Ein formell rechtskräftiger Ausspruch über die Scheidung der Ehe liegt nach dem zugrundezulegenden Stand im Scheidungsverfahren nicht vor. Damit ist aber der im außerstreitigen Verfahren erhobene Aufteilungsanspruch materiell noch nicht entstanden. Der vom Rekursgericht für erforderlich erachteten Erhebungen über eine Hemmung der Jahresfrist des § 95 EheG wegen teilweiser Geschäftsunfähigkeit der Ehefrau bedarf es nicht, weil die Frist keinesfalls schon zu laufen begonnen haben kann.

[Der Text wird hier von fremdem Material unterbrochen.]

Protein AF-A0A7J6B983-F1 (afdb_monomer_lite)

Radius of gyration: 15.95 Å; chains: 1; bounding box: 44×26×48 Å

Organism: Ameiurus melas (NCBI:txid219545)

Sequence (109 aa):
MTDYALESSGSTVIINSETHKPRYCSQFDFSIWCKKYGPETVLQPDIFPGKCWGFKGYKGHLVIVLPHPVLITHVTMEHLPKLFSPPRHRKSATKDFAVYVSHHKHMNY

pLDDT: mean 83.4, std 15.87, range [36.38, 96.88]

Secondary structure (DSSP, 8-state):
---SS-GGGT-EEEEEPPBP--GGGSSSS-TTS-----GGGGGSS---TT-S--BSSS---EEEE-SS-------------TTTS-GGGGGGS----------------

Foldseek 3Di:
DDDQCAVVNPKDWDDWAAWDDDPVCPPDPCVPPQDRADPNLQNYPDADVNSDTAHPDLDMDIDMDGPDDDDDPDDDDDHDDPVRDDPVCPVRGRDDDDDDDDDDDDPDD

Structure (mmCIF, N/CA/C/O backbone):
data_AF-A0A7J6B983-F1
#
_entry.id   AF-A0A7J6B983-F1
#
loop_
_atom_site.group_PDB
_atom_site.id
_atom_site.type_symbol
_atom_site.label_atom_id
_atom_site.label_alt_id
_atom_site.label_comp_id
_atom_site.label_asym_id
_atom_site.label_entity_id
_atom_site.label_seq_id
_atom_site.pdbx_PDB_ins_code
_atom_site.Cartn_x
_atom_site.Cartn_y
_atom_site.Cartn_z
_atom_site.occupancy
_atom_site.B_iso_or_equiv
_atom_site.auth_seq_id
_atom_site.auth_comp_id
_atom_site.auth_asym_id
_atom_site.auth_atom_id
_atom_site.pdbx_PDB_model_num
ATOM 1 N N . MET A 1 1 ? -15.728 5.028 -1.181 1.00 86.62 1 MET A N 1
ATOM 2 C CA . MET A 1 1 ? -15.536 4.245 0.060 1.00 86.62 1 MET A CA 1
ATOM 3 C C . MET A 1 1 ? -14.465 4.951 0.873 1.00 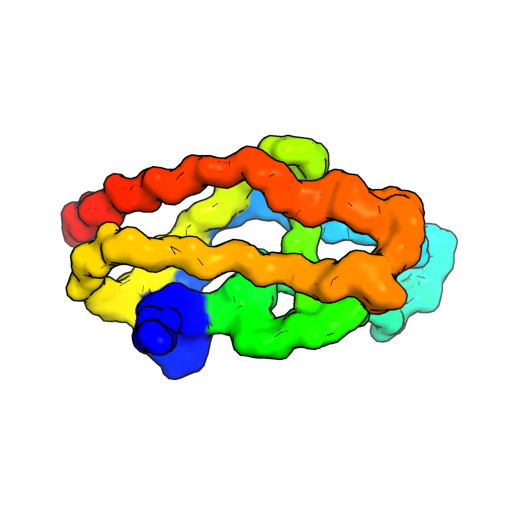86.62 1 MET A C 1
ATOM 5 O O . MET A 1 1 ? -13.594 5.552 0.258 1.00 86.62 1 MET A O 1
ATOM 9 N N . THR A 1 2 ? -14.562 4.956 2.199 1.00 92.44 2 THR A N 1
ATOM 10 C CA . THR A 1 2 ? -13.565 5.605 3.066 1.00 92.44 2 THR A CA 1
ATOM 11 C C . THR A 1 2 ? -12.300 4.756 3.138 1.00 92.44 2 THR A C 1
ATOM 13 O O . THR A 1 2 ? -12.400 3.552 3.370 1.00 92.44 2 THR A O 1
ATOM 16 N N . ASP A 1 3 ? -11.135 5.377 2.958 1.00 95.56 3 ASP A N 1
ATOM 17 C CA . ASP A 1 3 ? -9.845 4.730 3.183 1.00 95.56 3 ASP A CA 1
ATOM 18 C C . ASP A 1 3 ? -9.410 4.930 4.639 1.00 95.56 3 ASP A C 1
ATOM 20 O O . ASP A 1 3 ? -9.031 6.025 5.050 1.00 95.56 3 ASP A O 1
ATOM 24 N N . TYR A 1 4 ? -9.499 3.864 5.432 1.00 95.94 4 TYR A N 1
ATOM 25 C CA . TYR A 1 4 ? -9.041 3.875 6.820 1.00 95.94 4 TYR A CA 1
ATOM 26 C C . TYR A 1 4 ? -7.523 3.718 6.939 1.00 95.94 4 TYR A C 1
ATOM 28 O O . TYR A 1 4 ? -6.979 4.067 7.982 1.00 95.94 4 TYR A O 1
ATOM 36 N N . ALA A 1 5 ? -6.843 3.208 5.907 1.00 96.88 5 ALA A N 1
ATOM 37 C CA . ALA A 1 5 ? -5.397 2.997 5.886 1.00 96.88 5 ALA A CA 1
ATOM 38 C C . ALA A 1 5 ? -4.611 4.266 5.507 1.00 96.88 5 ALA A C 1
ATOM 40 O O . ALA A 1 5 ? -3.387 4.262 5.577 1.00 96.88 5 ALA A O 1
ATOM 41 N N . LEU A 1 6 ? -5.295 5.355 5.155 1.00 96.88 6 LEU A N 1
ATOM 42 C CA . LEU A 1 6 ? -4.687 6.612 4.730 1.00 96.88 6 LEU A CA 1
ATOM 43 C C . LEU A 1 6 ? -3.815 7.251 5.830 1.00 96.88 6 LEU A C 1
ATOM 45 O O . LEU A 1 6 ? -4.259 7.427 6.969 1.00 96.88 6 LEU A O 1
ATOM 49 N N . GLU A 1 7 ? -2.600 7.678 5.470 1.00 96.19 7 GLU A N 1
ATOM 50 C CA . GLU A 1 7 ? -1.638 8.317 6.389 1.00 96.19 7 GLU A CA 1
ATOM 51 C C . GLU A 1 7 ? -2.240 9.568 7.046 1.00 96.19 7 GLU A C 1
ATOM 53 O O . GLU A 1 7 ? -2.194 9.735 8.264 1.00 96.19 7 GLU A O 1
ATOM 58 N N . SER A 1 8 ? -2.914 10.417 6.261 1.00 95.56 8 SER A N 1
ATOM 59 C CA . SER A 1 8 ? -3.558 11.637 6.768 1.00 95.56 8 SER A CA 1
ATOM 60 C C . SER A 1 8 ? -4.747 11.374 7.698 1.00 95.56 8 SER A C 1
ATOM 62 O O . SER A 1 8 ? -5.223 12.298 8.352 1.00 95.56 8 SER A O 1
ATOM 64 N N . SER A 1 9 ? -5.243 10.136 7.761 1.00 95.00 9 SER A N 1
ATOM 65 C CA . SER A 1 9 ? -6.266 9.708 8.720 1.00 95.00 9 SER A CA 1
ATOM 66 C C . SER A 1 9 ? -5.670 9.147 10.018 1.00 95.00 9 SER A C 1
ATOM 68 O O . SER A 1 9 ? -6.428 8.811 10.925 1.00 95.00 9 SER A O 1
ATOM 70 N N . GLY A 1 10 ? -4.339 9.077 10.135 1.00 95.44 10 GLY A N 1
ATOM 71 C CA . GLY A 1 10 ? -3.622 8.609 11.326 1.00 95.44 10 GLY A CA 1
ATOM 72 C C . GLY A 1 10 ? -3.155 7.153 11.262 1.00 95.44 10 GLY A C 1
ATOM 73 O O . GLY A 1 10 ? -2.729 6.615 12.283 1.00 95.44 10 GLY A O 1
ATOM 74 N N . SER A 1 11 ? -3.239 6.505 10.098 1.00 96.44 11 SER A N 1
ATOM 75 C CA . SER A 1 11 ? -2.663 5.172 9.897 1.00 96.44 11 SER A CA 1
ATOM 76 C C . SER A 1 11 ? -1.149 5.233 9.744 1.00 96.44 11 SER A C 1
ATOM 78 O O . SER A 1 11 ? -0.616 6.188 9.187 1.00 96.44 11 SER A O 1
ATOM 80 N N . THR A 1 12 ? -0.454 4.200 10.220 1.00 96.38 12 THR A N 1
ATOM 81 C CA . THR A 1 12 ? 1.018 4.143 10.192 1.00 96.38 12 THR A CA 1
ATOM 82 C C . THR A 1 12 ? 1.530 2.752 9.842 1.00 96.38 12 THR A C 1
ATOM 84 O O . THR A 1 12 ? 0.877 1.740 10.119 1.00 96.38 12 THR A O 1
ATOM 87 N N . VAL A 1 13 ? 2.721 2.682 9.243 1.00 96.38 13 VAL A N 1
ATOM 88 C CA . VAL A 1 13 ? 3.414 1.412 9.005 1.00 96.38 13 VAL A CA 1
ATOM 89 C C . VAL A 1 13 ? 4.283 1.045 10.208 1.00 96.38 13 VAL A C 1
ATOM 91 O O . VAL A 1 13 ? 5.196 1.779 10.566 1.00 96.38 13 VAL A O 1
ATOM 94 N N . ILE A 1 14 ? 4.081 -0.150 10.775 1.00 95.06 14 ILE A N 1
ATOM 95 C CA . ILE A 1 14 ? 4.873 -0.622 11.931 1.00 95.06 14 ILE A CA 1
ATOM 96 C C . ILE A 1 14 ? 5.885 -1.718 11.591 1.00 95.06 14 ILE A C 1
ATOM 98 O O . ILE A 1 14 ? 6.941 -1.806 12.213 1.00 95.06 14 ILE A O 1
ATOM 102 N N . ILE A 1 15 ? 5.584 -2.571 10.610 1.00 94.81 15 ILE A N 1
ATOM 103 C CA . ILE A 1 15 ? 6.460 -3.674 10.193 1.00 94.81 15 ILE A CA 1
ATOM 104 C C . ILE A 1 15 ? 6.437 -3.737 8.674 1.00 94.81 15 ILE A C 1
ATOM 106 O O . ILE A 1 15 ? 5.380 -3.661 8.048 1.00 94.81 15 ILE A O 1
ATOM 110 N N . ASN A 1 16 ? 7.608 -3.878 8.070 1.00 95.12 16 ASN A N 1
ATOM 111 C CA . ASN A 1 16 ? 7.757 -3.922 6.627 1.00 95.12 16 ASN A CA 1
ATOM 112 C C . ASN A 1 16 ? 8.934 -4.811 6.223 1.00 95.12 16 ASN A C 1
ATOM 114 O O . ASN A 1 16 ? 9.865 -5.063 6.987 1.00 95.12 16 ASN A O 1
ATOM 118 N N . SER A 1 17 ? 8.879 -5.292 4.986 1.00 95.06 17 SER A N 1
ATOM 119 C CA . SER A 1 17 ? 10.011 -5.968 4.356 1.00 95.06 17 SER A CA 1
ATOM 120 C C . SER A 1 17 ? 11.136 -4.997 3.994 1.00 95.06 17 SER A C 1
ATOM 122 O O . SER A 1 17 ? 10.920 -3.799 3.829 1.00 95.06 17 SER A O 1
ATOM 124 N N . GLU A 1 18 ? 12.349 -5.527 3.812 1.00 91.50 18 GLU A N 1
ATOM 125 C CA . GLU A 1 18 ? 13.518 -4.722 3.444 1.00 91.50 18 GLU A CA 1
ATOM 126 C C . GLU A 1 18 ? 13.233 -3.905 2.170 1.00 91.50 18 GLU A C 1
ATOM 128 O O . GLU A 1 18 ? 12.964 -4.464 1.099 1.00 91.50 18 GLU A O 1
ATOM 133 N N . THR A 1 19 ? 13.302 -2.575 2.287 1.00 90.19 19 THR A N 1
ATOM 134 C CA . THR A 1 19 ? 13.056 -1.661 1.164 1.00 90.19 19 THR A CA 1
ATOM 135 C C . THR A 1 19 ? 14.105 -1.878 0.074 1.00 90.19 19 THR A C 1
ATOM 137 O O . THR A 1 19 ? 15.313 -1.845 0.325 1.00 90.19 19 THR A O 1
ATOM 140 N N . HIS A 1 20 ? 13.645 -2.098 -1.156 1.00 85.94 20 HIS A N 1
ATOM 141 C CA . HIS A 1 20 ? 14.506 -2.332 -2.304 1.00 85.94 20 HIS A CA 1
ATOM 142 C C . HIS A 1 20 ? 15.315 -1.080 -2.641 1.00 85.94 20 HIS A C 1
ATOM 144 O O . HIS A 1 20 ? 14.778 0.018 -2.790 1.00 85.94 20 HIS A O 1
ATOM 150 N N . LYS A 1 21 ? 16.623 -1.264 -2.825 1.00 76.50 21 LYS A N 1
ATOM 151 C CA . LYS A 1 21 ? 17.538 -0.205 -3.248 1.00 76.50 21 LYS A CA 1
ATOM 152 C C . LYS A 1 21 ? 17.770 -0.314 -4.761 1.00 76.50 21 LYS A C 1
ATOM 154 O O . LYS A 1 21 ? 18.442 -1.255 -5.188 1.00 76.50 21 LYS A O 1
ATOM 159 N N . PRO A 1 22 ? 17.245 0.614 -5.582 1.00 69.12 22 PRO A N 1
ATOM 160 C CA . PRO A 1 22 ? 17.494 0.606 -7.021 1.00 69.12 22 PRO A CA 1
ATOM 161 C C . PRO A 1 22 ? 18.992 0.735 -7.342 1.00 69.12 22 PRO A C 1
ATOM 163 O O . PRO A 1 22 ? 19.683 1.612 -6.826 1.00 69.12 22 PRO A O 1
ATOM 166 N N . ARG A 1 23 ? 19.493 -0.140 -8.227 1.00 59.66 23 ARG A N 1
ATOM 167 C CA . ARG A 1 23 ? 20.929 -0.293 -8.551 1.00 59.66 23 ARG A CA 1
ATOM 168 C C . ARG A 1 23 ? 21.561 0.971 -9.150 1.00 59.66 23 ARG A C 1
ATOM 170 O O . ARG A 1 23 ? 22.684 1.317 -8.806 1.00 59.66 23 ARG A O 1
ATOM 177 N N . TYR A 1 24 ? 20.810 1.687 -9.989 1.00 58.84 24 TYR A N 1
ATOM 178 C CA . TYR A 1 24 ? 21.254 2.928 -10.641 1.00 58.84 24 TYR A CA 1
ATOM 179 C C . TYR A 1 24 ? 21.551 4.063 -9.651 1.00 58.84 24 TYR A C 1
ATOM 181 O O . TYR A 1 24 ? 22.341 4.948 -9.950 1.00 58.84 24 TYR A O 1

Auch für den erstinstanzlichen Ausspruch über die Wahrung der Frist des § 95 EheG fehlt es aus den dargelegten Gründen an den materiellrechtlichen Voraussetzungen. Es bleibt lediglich hinzuzufügen, daß über einen verfahrensanhängigen Anspruch nur eine umfassende Sachentscheidung vorgesehen und die beschlußmäßige Feststellung über die Lösung einzelner für die Entscheidung wesentlicher Rechtsfragen unzulässig ist.
Dem Revisionsrekurs war daher stattzugeben und der Aufteilungsantrag mangels Eintrittes der Rechtskraft des Scheidungsausspruches und damit der Entstehung des materiellrechtlichen Aufteilungsanspruches abzuweisen.